For linedata.txt, this number represents the total number of lines
for active files that exist in the repository up until that date.  For
filedata.txt, this represents the total number of files that exists in
the repository up until that date.  Note files which have been
indicated as binary to CVS are ignored.

If the period of interest is well defined, then it is possible to trim
the statistics reported by optionally specifying start and/or end
dates.  For example, if we are only interested in statistics starting
from the 28th March, 2001, then the following can be entered:

cvsplot.pl -cvsdir /usr/local/cvsroot -rlog product -linedata linedata.txt \
           -filedata filedata.txt -start "28th March, 2001"
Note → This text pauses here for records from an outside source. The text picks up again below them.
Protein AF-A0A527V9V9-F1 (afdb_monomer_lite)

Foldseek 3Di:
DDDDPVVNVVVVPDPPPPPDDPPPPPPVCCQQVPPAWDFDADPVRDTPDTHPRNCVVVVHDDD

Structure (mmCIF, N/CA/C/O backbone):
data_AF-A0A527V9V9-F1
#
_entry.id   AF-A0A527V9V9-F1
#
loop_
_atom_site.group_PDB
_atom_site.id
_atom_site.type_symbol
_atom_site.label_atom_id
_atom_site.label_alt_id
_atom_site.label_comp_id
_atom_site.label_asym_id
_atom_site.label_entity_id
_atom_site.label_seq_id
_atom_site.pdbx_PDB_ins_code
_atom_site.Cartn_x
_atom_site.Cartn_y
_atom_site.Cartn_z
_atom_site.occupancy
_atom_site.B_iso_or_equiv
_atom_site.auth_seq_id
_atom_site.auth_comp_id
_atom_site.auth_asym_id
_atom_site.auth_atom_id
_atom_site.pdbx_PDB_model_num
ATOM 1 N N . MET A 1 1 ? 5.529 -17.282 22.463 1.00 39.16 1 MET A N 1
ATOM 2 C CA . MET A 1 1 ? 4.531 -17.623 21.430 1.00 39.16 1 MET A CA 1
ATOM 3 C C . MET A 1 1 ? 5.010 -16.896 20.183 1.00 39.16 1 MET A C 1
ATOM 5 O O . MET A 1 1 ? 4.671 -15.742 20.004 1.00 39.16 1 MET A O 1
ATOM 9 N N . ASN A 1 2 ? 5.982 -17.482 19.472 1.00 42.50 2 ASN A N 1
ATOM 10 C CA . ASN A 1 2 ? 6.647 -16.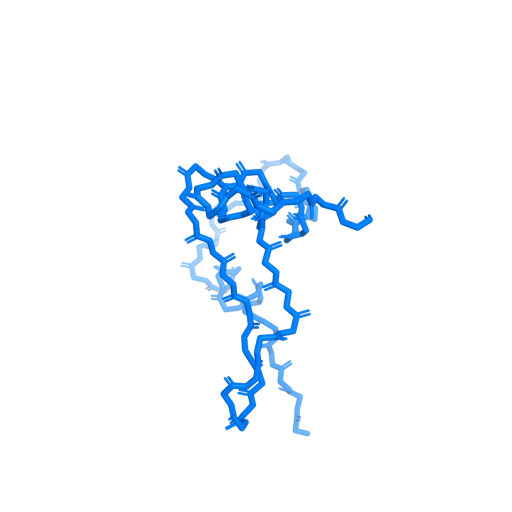817 18.347 1.00 42.50 2 ASN A CA 1
ATOM 11 C C . ASN A 1 2 ? 5.772 -16.974 17.110 1.00 42.50 2 ASN A C 1
ATOM 13 O O . ASN A 1 2 ? 5.579 -18.094 16.637 1.00 42.50 2 ASN A O 1
ATOM 17 N N . GLU A 1 3 ? 5.266 -15.860 16.601 1.00 46.91 3 GLU A N 1
ATOM 18 C CA . GLU A 1 3 ? 4.687 -15.793 15.268 1.00 46.91 3 GLU A CA 1
ATOM 19 C C . GLU A 1 3 ? 5.789 -16.122 14.261 1.00 46.91 3 GLU A C 1
ATOM 21 O O . GLU A 1 3 ? 6.762 -15.389 14.084 1.00 46.91 3 GLU A O 1
ATOM 26 N N . LEU A 1 4 ? 5.681 -17.303 13.658 1.00 46.91 4 LEU A N 1
ATOM 27 C CA . LEU A 1 4 ? 6.496 -17.681 12.518 1.00 46.91 4 LEU A CA 1
ATOM 28 C C . LEU A 1 4 ? 6.082 -16.750 11.381 1.00 46.91 4 LEU A C 1
ATOM 30 O O . LEU A 1 4 ? 4.949 -16.818 10.904 1.00 46.91 4 LEU A O 1
ATOM 34 N N . THR A 1 5 ? 6.984 -15.855 10.984 1.00 50.06 5 THR A N 1
ATOM 35 C CA . THR A 1 5 ? 6.778 -14.972 9.837 1.00 50.06 5 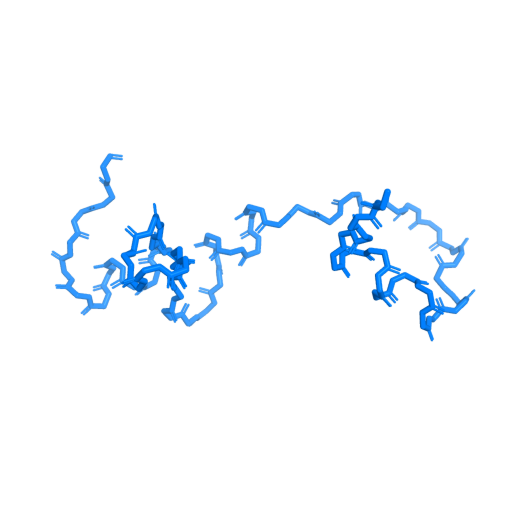THR A CA 1
ATOM 36 C C . THR A 1 5 ? 6.387 -15.814 8.622 1.00 50.06 5 THR A C 1
ATOM 38 O O . THR A 1 5 ? 6.847 -16.948 8.465 1.00 50.06 5 THR A O 1
ATOM 41 N N . GLN A 1 6 ? 5.519 -15.293 7.753 1.00 49.84 6 GLN A N 1
ATOM 42 C CA . GLN A 1 6 ? 5.029 -16.055 6.596 1.00 49.84 6 GLN A CA 1
ATOM 43 C C . GLN A 1 6 ? 6.165 -16.533 5.669 1.00 49.84 6 GLN A C 1
ATOM 45 O O . GLN A 1 6 ? 6.019 -17.560 5.007 1.00 49.84 6 GLN A O 1
ATOM 50 N N . ALA A 1 7 ? 7.332 -15.879 5.716 1.00 49.59 7 ALA A N 1
ATOM 51 C CA . ALA A 1 7 ? 8.585 -16.349 5.117 1.00 49.59 7 ALA A CA 1
ATOM 52 C C . ALA A 1 7 ? 8.937 -17.781 5.529 1.00 49.59 7 ALA A C 1
ATOM 54 O O . ALA A 1 7 ? 9.271 -18.628 4.700 1.00 49.59 7 ALA A O 1
ATOM 55 N N . ASN A 1 8 ? 8.787 -18.073 6.819 1.00 49.38 8 ASN A N 1
ATOM 56 C CA . ASN A 1 8 ? 9.115 -19.364 7.396 1.00 49.38 8 ASN A CA 1
ATOM 57 C C . ASN A 1 8 ? 8.082 -20.445 7.025 1.00 49.38 8 ASN A C 1
ATOM 59 O O . ASN A 1 8 ? 8.428 -21.619 6.914 1.00 49.38 8 ASN A O 1
ATOM 63 N N . ILE A 1 9 ? 6.823 -20.059 6.776 1.00 50.44 9 ILE A N 1
ATOM 64 C CA . ILE A 1 9 ? 5.763 -20.976 6.314 1.00 50.44 9 ILE A CA 1
ATOM 65 C C . ILE A 1 9 ? 6.070 -21.483 4.895 1.00 50.44 9 ILE A C 1
ATOM 67 O O . ILE A 1 9 ? 5.860 -22.662 4.603 1.00 50.44 9 ILE A O 1
ATOM 71 N N . ILE A 1 10 ? 6.578 -20.614 4.015 1.00 54.47 10 ILE A N 1
ATOM 72 C CA . ILE A 1 10 ? 6.916 -20.980 2.631 1.00 54.47 10 ILE A CA 1
ATOM 73 C C . ILE A 1 10 ? 8.196 -21.831 2.599 1.00 54.47 10 ILE A C 1
ATOM 75 O O . ILE A 1 10 ? 8.240 -22.841 1.895 1.00 54.47 10 ILE A O 1
ATOM 79 N N . ALA A 1 11 ? 9.198 -21.485 3.417 1.00 52.1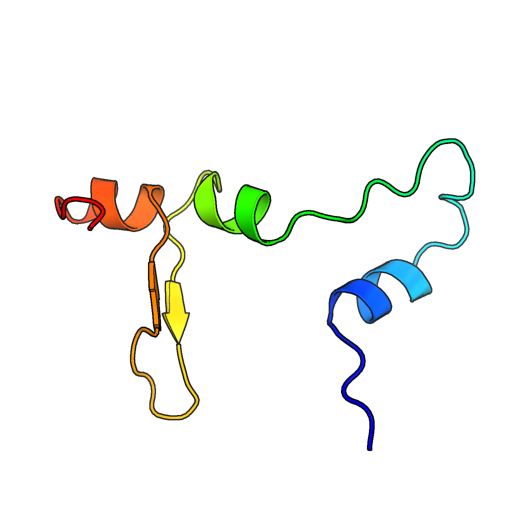9 11 ALA A N 1
ATOM 80 C CA . ALA A 1 11 ? 10.465 -22.215 3.503 1.00 52.19 11 ALA A CA 1
ATOM 81 C C . ALA A 1 11 ? 10.305 -23.668 3.994 1.00 52.19 11 ALA A C 1
ATOM 83 O O . ALA A 1 11 ? 11.014 -24.555 3.525 1.00 52.19 11 ALA A O 1
ATOM 84 N N . LEU A 1 12 ? 9.340 -23.951 4.880 1.00 50.69 12 LEU A N 1
ATOM 85 C CA . LEU A 1 12 ? 9.118 -25.310 5.390 1.00 50.69 12 LEU A CA 1
ATOM 86 C C . LEU A 1 12 ? 8.507 -26.271 4.352 1.00 50.69 12 LEU A C 1
ATOM 88 O O . LEU A 1 12 ? 8.513 -27.483 4.566 1.00 50.69 12 LEU A O 1
ATOM 92 N N . LYS A 1 13 ? 7.939 -25.751 3.254 1.00 51.75 13 LYS A N 1
ATOM 93 C CA . LYS A 1 13 ? 7.124 -26.547 2.325 1.00 51.75 13 LYS A CA 1
ATOM 94 C C . LYS A 1 13 ? 7.907 -27.143 1.150 1.00 51.75 13 LYS A C 1
ATOM 96 O O . LYS A 1 13 ? 7.406 -28.080 0.540 1.00 51.75 13 LYS A O 1
ATOM 101 N N . ASN A 1 14 ? 9.126 -26.663 0.876 1.00 49.47 14 ASN A N 1
ATOM 102 C CA . ASN A 1 14 ? 9.931 -27.074 -0.282 1.00 49.47 14 ASN A CA 1
ATOM 103 C C . ASN A 1 14 ? 11.408 -27.337 0.101 1.00 49.47 14 ASN A C 1
ATOM 105 O O . ASN A 1 14 ? 12.230 -26.423 0.021 1.00 49.47 14 ASN A O 1
ATOM 109 N N . PRO A 1 15 ? 11.788 -28.576 0.470 1.00 48.59 15 PRO A N 1
ATOM 110 C CA . PRO A 1 15 ? 13.158 -28.912 0.883 1.00 48.59 15 PRO A CA 1
ATOM 111 C C . PRO A 1 15 ? 14.2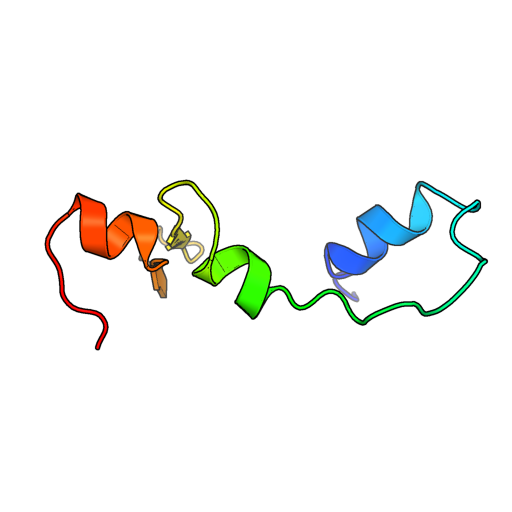01 -28.928 -0.257 1.00 48.59 15 PRO A C 1
ATOM 113 O O . PRO A 1 15 ? 15.381 -29.148 0.001 1.00 48.59 15 PRO A O 1
ATOM 116 N N . GLU A 1 16 ? 13.805 -28.683 -1.510 1.00 50.31 16 GLU A N 1
ATOM 117 C CA . GLU A 1 16 ? 14.676 -28.828 -2.693 1.00 50.31 16 GLU A CA 1
ATOM 118 C C . GLU A 1 16 ? 15.418 -27.531 -3.094 1.00 50.31 16 GLU A C 1
ATOM 120 O 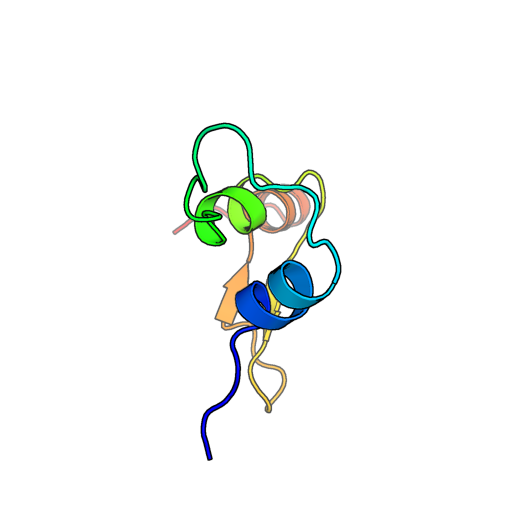O . GLU A 1 16 ? 16.216 -27.530 -4.028 1.00 50.31 16 GLU A O 1
ATOM 125 N N . LEU A 1 17 ? 15.225 -26.416 -2.380 1.00 52.62 17 LEU A N 1
ATOM 126 C CA . LEU A 1 17 ? 15.892 -25.132 -2.665 1.00 52.62 17 LEU A CA 1
ATOM 127 C C . LEU A 1 17 ? 17.235 -24.977 -1.921 1.00 52.62 17 LEU A C 1
ATOM 129 O O . LEU A 1 17 ? 17.536 -23.929 -1.358 1.00 52.62 17 LEU A O 1
ATOM 133 N N . SER A 1 18 ? 18.067 -26.024 -1.912 1.00 48.44 18 SER A N 1
ATOM 134 C CA . SER A 1 18 ? 19.393 -26.021 -1.259 1.00 48.44 18 SER A CA 1
ATOM 135 C C . SER A 1 18 ? 20.556 -25.626 -2.198 1.00 48.44 18 SER A C 1
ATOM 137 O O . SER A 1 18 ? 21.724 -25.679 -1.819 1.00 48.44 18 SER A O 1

The -end option is used to specify the final date, for example:

cvsplot.pl -cvsdir /usr/local/cvsroot -rlog product -linedata linedata.txt \
           -filedata filedata.txt -start "28th March, 2001" \
           -end "2nd May, 2001"

The date formats supported are very flexible, as the Date::Manip perl
module is used for date parsing and manipulation.  The above command
could have also been expressed as:

cvsplot.pl -cvsdir /usr/local/cvsroot -rlog product -linedata linedata.txt \
           -filedata filedata.txt -start "2001/03/28" \
           -end "2001/05/02"

It is possible to specify filesets in order to restrict what statistics
are generated.  For example, assuming we are only interested in C
files, header files and java files, the following command could be
specified:

cvsplot.pl -cvsdir /usr/local/cvsroot -rlog product -linedata linedata.txt \
           -filedata filedata.txt -include '\.java$' -include '\.c$' \
           -include '\.h$'

The argument given to the -include option is in the syntax of a perl
regular expression.  To avoid shell expansion, single quotes must be
used.  It is also possible to specify files that should not be
included.  Assuming we are interested in java and C files, but don't
want to run statistics down the "kernel" sub-directory, then the
following command could be issued:

cvsplot.pl -cvsdir /usr/local/cvsroot -rlog product -linedata linedata.txt \
           -filedata filedata.txt -exclude '^kernel' \
           -include '\.java$' -include '\.c$' -include '\.h$'

The order of the -exclude and -include options is important.
Whenever cvsplot examines a file, it runs through the list of -exclude
and -include options in the order specified on the command line.  If
the filename matches a -exclude option, it is skipped.  If a filename
matches a -include option, it includes the file when collecting
statistics.  If no -include or -exclude options have been specified,
then the default behaviour is to include all files.  If -include or
-exclude options have been specified, and a file doesn't match any of
the include or exclude patterns, then it is *not* included when
collecting statistics.

The -include and -exclude options and semantics were based on the
--include and --exclude options from rsync.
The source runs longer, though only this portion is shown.